Studies don't predict when Prescott's pipeline will reduce the flow of the Verde, but it will happen eventually without proper mitigation, Harrington said. Prescott plans to pump as much as 8,717 acre-feet annually from the Big Chino.

"This is such a huge heist of water," taking two-thirds to three-fourths of the annual Verde recharge, Harrington said. A U.S. Geological Survey report due out any day states that 17,700 acre-feet of the river's upper flow at Paulden comes from groundwater springs.

Because the CBD is involved in the endangered rivers list and the CBD has threatened to sue the City of Prescott over its planned Big Chino pipeline, Prescott Mayor Rowle Simmons and other city officials declined to comment on the list Thursday afternoon. They said they might comment Friday.

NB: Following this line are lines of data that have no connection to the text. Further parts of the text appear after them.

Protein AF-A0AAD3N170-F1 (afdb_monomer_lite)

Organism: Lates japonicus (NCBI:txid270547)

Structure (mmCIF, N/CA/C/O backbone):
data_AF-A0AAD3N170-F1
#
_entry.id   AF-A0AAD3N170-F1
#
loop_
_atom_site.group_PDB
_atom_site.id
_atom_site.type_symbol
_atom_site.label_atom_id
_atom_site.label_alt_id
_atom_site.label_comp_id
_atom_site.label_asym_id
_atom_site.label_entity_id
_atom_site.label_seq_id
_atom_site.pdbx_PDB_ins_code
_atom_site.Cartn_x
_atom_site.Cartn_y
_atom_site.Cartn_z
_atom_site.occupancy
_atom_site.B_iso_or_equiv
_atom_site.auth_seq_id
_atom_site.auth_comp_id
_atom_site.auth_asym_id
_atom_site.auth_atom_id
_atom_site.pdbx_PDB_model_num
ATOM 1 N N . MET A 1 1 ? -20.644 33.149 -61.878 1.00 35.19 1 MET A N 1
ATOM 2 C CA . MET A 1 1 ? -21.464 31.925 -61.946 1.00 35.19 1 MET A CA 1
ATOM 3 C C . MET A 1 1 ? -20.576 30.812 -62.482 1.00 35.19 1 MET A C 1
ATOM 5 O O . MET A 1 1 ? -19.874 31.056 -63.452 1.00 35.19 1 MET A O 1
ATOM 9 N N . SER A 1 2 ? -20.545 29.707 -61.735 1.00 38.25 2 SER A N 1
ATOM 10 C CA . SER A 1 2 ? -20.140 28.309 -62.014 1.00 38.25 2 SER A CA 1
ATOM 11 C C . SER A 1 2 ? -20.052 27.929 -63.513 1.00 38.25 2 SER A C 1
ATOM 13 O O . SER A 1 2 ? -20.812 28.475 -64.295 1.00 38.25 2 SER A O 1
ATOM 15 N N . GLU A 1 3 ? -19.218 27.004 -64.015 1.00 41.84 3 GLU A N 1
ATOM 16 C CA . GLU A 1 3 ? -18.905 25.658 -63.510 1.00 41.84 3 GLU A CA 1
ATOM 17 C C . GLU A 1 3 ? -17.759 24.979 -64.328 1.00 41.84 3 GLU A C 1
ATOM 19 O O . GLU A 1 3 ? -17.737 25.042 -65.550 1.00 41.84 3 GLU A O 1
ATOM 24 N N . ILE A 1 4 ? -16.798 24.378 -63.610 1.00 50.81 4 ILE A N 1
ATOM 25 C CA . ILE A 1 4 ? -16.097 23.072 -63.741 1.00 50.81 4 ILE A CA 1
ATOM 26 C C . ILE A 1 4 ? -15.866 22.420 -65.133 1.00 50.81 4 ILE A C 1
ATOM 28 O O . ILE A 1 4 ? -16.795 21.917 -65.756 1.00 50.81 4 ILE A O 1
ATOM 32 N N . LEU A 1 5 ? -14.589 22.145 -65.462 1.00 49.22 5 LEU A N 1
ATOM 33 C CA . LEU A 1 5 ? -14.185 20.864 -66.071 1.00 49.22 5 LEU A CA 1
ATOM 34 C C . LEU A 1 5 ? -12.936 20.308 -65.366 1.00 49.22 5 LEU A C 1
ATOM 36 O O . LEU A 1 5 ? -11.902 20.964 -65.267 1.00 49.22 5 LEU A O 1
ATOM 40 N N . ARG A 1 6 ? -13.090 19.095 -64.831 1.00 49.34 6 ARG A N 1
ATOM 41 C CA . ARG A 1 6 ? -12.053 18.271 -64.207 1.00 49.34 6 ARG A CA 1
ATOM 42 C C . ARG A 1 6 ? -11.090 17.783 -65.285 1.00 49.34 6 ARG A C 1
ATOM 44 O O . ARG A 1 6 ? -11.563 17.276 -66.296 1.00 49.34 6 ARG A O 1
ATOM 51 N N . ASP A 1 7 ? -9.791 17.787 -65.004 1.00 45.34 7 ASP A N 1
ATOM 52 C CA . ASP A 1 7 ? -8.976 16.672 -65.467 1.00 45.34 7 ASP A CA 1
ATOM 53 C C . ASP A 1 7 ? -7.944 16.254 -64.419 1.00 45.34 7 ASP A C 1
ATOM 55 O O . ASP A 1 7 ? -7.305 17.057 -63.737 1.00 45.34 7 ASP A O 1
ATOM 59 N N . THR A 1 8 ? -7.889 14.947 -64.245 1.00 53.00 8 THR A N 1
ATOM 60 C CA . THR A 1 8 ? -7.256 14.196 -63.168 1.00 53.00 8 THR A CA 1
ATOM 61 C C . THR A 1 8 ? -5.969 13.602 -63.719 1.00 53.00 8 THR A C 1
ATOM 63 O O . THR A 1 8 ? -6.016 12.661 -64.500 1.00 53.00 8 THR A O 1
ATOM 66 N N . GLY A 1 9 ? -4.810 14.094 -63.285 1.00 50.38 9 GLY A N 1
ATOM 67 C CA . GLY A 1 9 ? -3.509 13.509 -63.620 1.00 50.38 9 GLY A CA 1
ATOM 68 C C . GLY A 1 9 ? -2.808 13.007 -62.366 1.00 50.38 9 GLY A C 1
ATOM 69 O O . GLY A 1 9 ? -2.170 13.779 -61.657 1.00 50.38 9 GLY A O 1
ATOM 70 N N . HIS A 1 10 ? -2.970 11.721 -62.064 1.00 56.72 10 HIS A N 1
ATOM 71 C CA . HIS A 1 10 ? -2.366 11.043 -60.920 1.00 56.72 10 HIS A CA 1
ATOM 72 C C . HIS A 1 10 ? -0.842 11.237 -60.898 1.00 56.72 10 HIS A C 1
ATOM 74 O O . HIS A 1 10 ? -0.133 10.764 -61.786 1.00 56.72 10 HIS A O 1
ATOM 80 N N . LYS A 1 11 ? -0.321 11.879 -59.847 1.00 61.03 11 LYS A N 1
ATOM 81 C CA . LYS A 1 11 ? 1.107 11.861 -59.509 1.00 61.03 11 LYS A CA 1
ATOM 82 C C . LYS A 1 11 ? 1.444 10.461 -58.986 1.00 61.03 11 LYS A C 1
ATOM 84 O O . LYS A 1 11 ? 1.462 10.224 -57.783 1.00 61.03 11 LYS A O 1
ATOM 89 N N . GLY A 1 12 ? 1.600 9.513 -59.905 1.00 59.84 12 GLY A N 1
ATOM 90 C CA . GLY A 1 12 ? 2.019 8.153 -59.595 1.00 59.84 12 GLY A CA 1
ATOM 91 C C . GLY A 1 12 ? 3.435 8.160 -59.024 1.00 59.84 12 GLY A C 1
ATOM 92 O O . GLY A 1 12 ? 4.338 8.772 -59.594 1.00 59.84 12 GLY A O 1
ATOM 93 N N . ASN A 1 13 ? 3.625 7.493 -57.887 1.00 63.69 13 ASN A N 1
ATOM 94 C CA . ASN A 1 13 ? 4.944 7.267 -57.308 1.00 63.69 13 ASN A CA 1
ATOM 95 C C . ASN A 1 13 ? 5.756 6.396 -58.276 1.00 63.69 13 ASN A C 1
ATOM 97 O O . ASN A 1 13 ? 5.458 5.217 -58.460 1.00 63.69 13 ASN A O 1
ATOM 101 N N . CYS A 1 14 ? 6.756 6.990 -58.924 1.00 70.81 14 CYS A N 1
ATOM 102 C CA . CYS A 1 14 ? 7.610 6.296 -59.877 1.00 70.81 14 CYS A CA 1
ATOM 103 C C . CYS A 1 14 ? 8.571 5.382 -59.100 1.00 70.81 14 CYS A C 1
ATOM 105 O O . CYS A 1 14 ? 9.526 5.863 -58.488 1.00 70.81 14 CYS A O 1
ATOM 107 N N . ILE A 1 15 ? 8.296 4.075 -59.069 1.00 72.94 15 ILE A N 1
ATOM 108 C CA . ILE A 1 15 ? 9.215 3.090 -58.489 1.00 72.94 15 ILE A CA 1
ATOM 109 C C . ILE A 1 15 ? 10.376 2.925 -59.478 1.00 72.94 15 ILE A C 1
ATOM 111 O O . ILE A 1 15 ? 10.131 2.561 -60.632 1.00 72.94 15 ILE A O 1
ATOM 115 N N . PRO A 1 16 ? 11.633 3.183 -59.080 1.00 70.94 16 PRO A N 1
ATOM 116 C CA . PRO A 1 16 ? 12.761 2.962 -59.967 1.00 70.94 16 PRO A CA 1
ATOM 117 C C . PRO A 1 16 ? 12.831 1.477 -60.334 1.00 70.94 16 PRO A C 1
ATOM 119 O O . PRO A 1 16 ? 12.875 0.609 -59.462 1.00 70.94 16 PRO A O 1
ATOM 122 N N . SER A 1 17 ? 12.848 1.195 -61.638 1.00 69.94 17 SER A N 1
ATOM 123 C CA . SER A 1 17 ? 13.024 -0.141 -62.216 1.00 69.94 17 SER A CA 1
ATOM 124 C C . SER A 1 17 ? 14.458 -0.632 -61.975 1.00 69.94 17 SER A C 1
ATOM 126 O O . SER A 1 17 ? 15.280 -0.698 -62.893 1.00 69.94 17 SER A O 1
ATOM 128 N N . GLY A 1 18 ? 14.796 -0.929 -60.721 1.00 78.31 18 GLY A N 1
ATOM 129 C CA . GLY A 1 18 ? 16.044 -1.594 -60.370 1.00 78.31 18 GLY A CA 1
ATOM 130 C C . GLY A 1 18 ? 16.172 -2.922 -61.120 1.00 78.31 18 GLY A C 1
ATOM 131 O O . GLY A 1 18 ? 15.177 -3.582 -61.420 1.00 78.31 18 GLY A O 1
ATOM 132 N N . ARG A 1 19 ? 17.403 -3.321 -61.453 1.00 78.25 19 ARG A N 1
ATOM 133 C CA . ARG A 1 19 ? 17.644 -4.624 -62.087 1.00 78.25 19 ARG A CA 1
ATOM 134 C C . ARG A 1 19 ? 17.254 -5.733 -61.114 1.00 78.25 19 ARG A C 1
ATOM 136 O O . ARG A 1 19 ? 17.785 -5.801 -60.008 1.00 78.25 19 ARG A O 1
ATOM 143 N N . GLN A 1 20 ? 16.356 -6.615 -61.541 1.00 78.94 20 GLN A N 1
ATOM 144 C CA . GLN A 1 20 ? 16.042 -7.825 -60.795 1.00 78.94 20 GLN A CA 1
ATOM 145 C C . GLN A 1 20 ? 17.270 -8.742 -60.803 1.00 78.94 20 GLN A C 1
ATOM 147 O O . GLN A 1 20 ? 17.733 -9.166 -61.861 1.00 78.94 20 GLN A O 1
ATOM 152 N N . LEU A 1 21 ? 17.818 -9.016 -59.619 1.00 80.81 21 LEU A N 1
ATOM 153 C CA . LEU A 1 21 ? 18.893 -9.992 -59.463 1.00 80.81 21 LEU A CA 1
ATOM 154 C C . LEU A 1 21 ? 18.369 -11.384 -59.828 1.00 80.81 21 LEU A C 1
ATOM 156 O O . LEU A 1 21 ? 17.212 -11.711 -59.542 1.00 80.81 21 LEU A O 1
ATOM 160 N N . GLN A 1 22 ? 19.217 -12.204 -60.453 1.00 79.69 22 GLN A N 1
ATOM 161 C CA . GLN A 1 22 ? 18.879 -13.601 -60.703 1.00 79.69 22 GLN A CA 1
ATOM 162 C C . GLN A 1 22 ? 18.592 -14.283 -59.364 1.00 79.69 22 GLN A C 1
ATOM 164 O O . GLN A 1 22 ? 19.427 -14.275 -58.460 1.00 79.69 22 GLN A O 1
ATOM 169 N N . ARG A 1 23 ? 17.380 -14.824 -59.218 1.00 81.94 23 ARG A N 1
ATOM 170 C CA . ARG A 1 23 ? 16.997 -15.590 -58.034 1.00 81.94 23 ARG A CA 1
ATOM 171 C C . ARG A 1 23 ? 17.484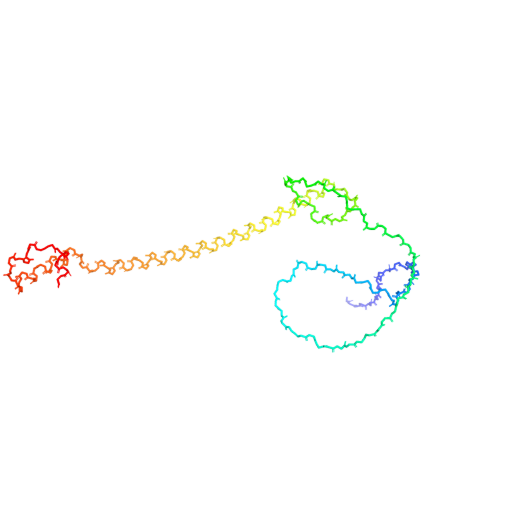 -17.017 -58.217 1.00 81.94 23 ARG A C 1
ATOM 173 O O . ARG A 1 23 ? 17.135 -17.657 -59.205 1.00 81.94 23 ARG A O 1
ATOM 180 N N . THR A 1 24 ? 18.243 -17.517 -57.256 1.00 79.50 24 THR A N 1
ATOM 181 C CA . THR A 1 24 ? 18.496 -18.951 -57.147 1.00 79.50 24 THR A CA 1
ATOM 182 C C . THR A 1 24 ? 17.180 -19.635 -56.757 1.00 79.50 24 THR A C 1
ATOM 184 O O . THR A 1 24 ? 16.533 -19.166 -55.813 1.00 79.50 24 THR A O 1
ATOM 187 N N . PRO A 1 25 ? 16.740 -20.694 -57.460 1.00 79.50 25 PRO A N 1
ATOM 188 C CA . PRO A 1 25 ? 15.591 -21.483 -57.031 1.00 79.50 25 PRO A CA 1
ATOM 189 C C . PRO A 1 25 ? 15.814 -22.009 -55.605 1.00 79.50 25 PRO A C 1
ATOM 191 O O . PRO A 1 25 ? 16.956 -22.330 -55.258 1.00 79.50 25 PRO A O 1
ATOM 194 N N . PRO A 1 26 ? 14.767 -22.091 -54.766 1.00 71.56 26 PRO A N 1
ATOM 195 C CA . PRO A 1 26 ? 14.890 -22.735 -53.467 1.00 71.56 26 PRO A CA 1
ATOM 196 C C . PRO A 1 26 ? 15.349 -24.181 -53.674 1.00 71.56 26 PRO A C 1
ATOM 198 O O . PRO A 1 26 ? 14.779 -24.905 -54.488 1.00 71.56 26 PRO A O 1
ATOM 201 N N . LEU A 1 27 ? 16.400 -24.582 -52.958 1.00 72.19 27 LEU A N 1
ATOM 202 C CA . LEU A 1 27 ? 16.843 -25.973 -52.927 1.00 72.19 27 LEU A CA 1
ATOM 203 C C . LEU A 1 27 ? 15.711 -26.798 -52.302 1.00 72.19 27 LEU A C 1
ATOM 205 O O . LEU A 1 27 ? 15.325 -26.529 -51.164 1.00 72.19 27 LEU A O 1
ATOM 209 N N . SER A 1 28 ? 15.167 -27.760 -53.049 1.00 66.94 28 SER A N 1
ATOM 210 C CA . SER A 1 28 ? 14.040 -28.612 -52.639 1.00 66.94 28 SER A CA 1
ATOM 211 C C . SER A 1 28 ? 14.304 -29.391 -51.351 1.00 66.94 28 SER A C 1
ATOM 213 O O . SER A 1 28 ? 13.361 -29.706 -50.633 1.00 66.94 28 SER A O 1
ATOM 215 N N . ASP A 1 29 ? 15.578 -29.626 -51.026 1.00 61.41 29 ASP A N 1
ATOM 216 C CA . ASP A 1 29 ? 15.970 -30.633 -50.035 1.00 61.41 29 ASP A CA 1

"We are fully prepared to file a lawsuit if they don't do what we believe is required by law," Harrington said.

Prescott needs to conduct an environmental analysis of the potential impacts of its pipeline on the Verde then write up a sufficient mitigation plan and habitat conservation plan, she said.

Making the list has made a difference to rivers in the past, said Brad DeVries, national media director for American Rivers.

For example, he said, since the group named the Susquehanna River the No. 1 endangered river in 2005 because of sewage runoff, Maryland's governor backed away from his proposal to reduce river cleanup efforts. Also, the U.S. Environmental Protection Agency dropped its proposal to legalize the dumping of partially treated sewage into rivers.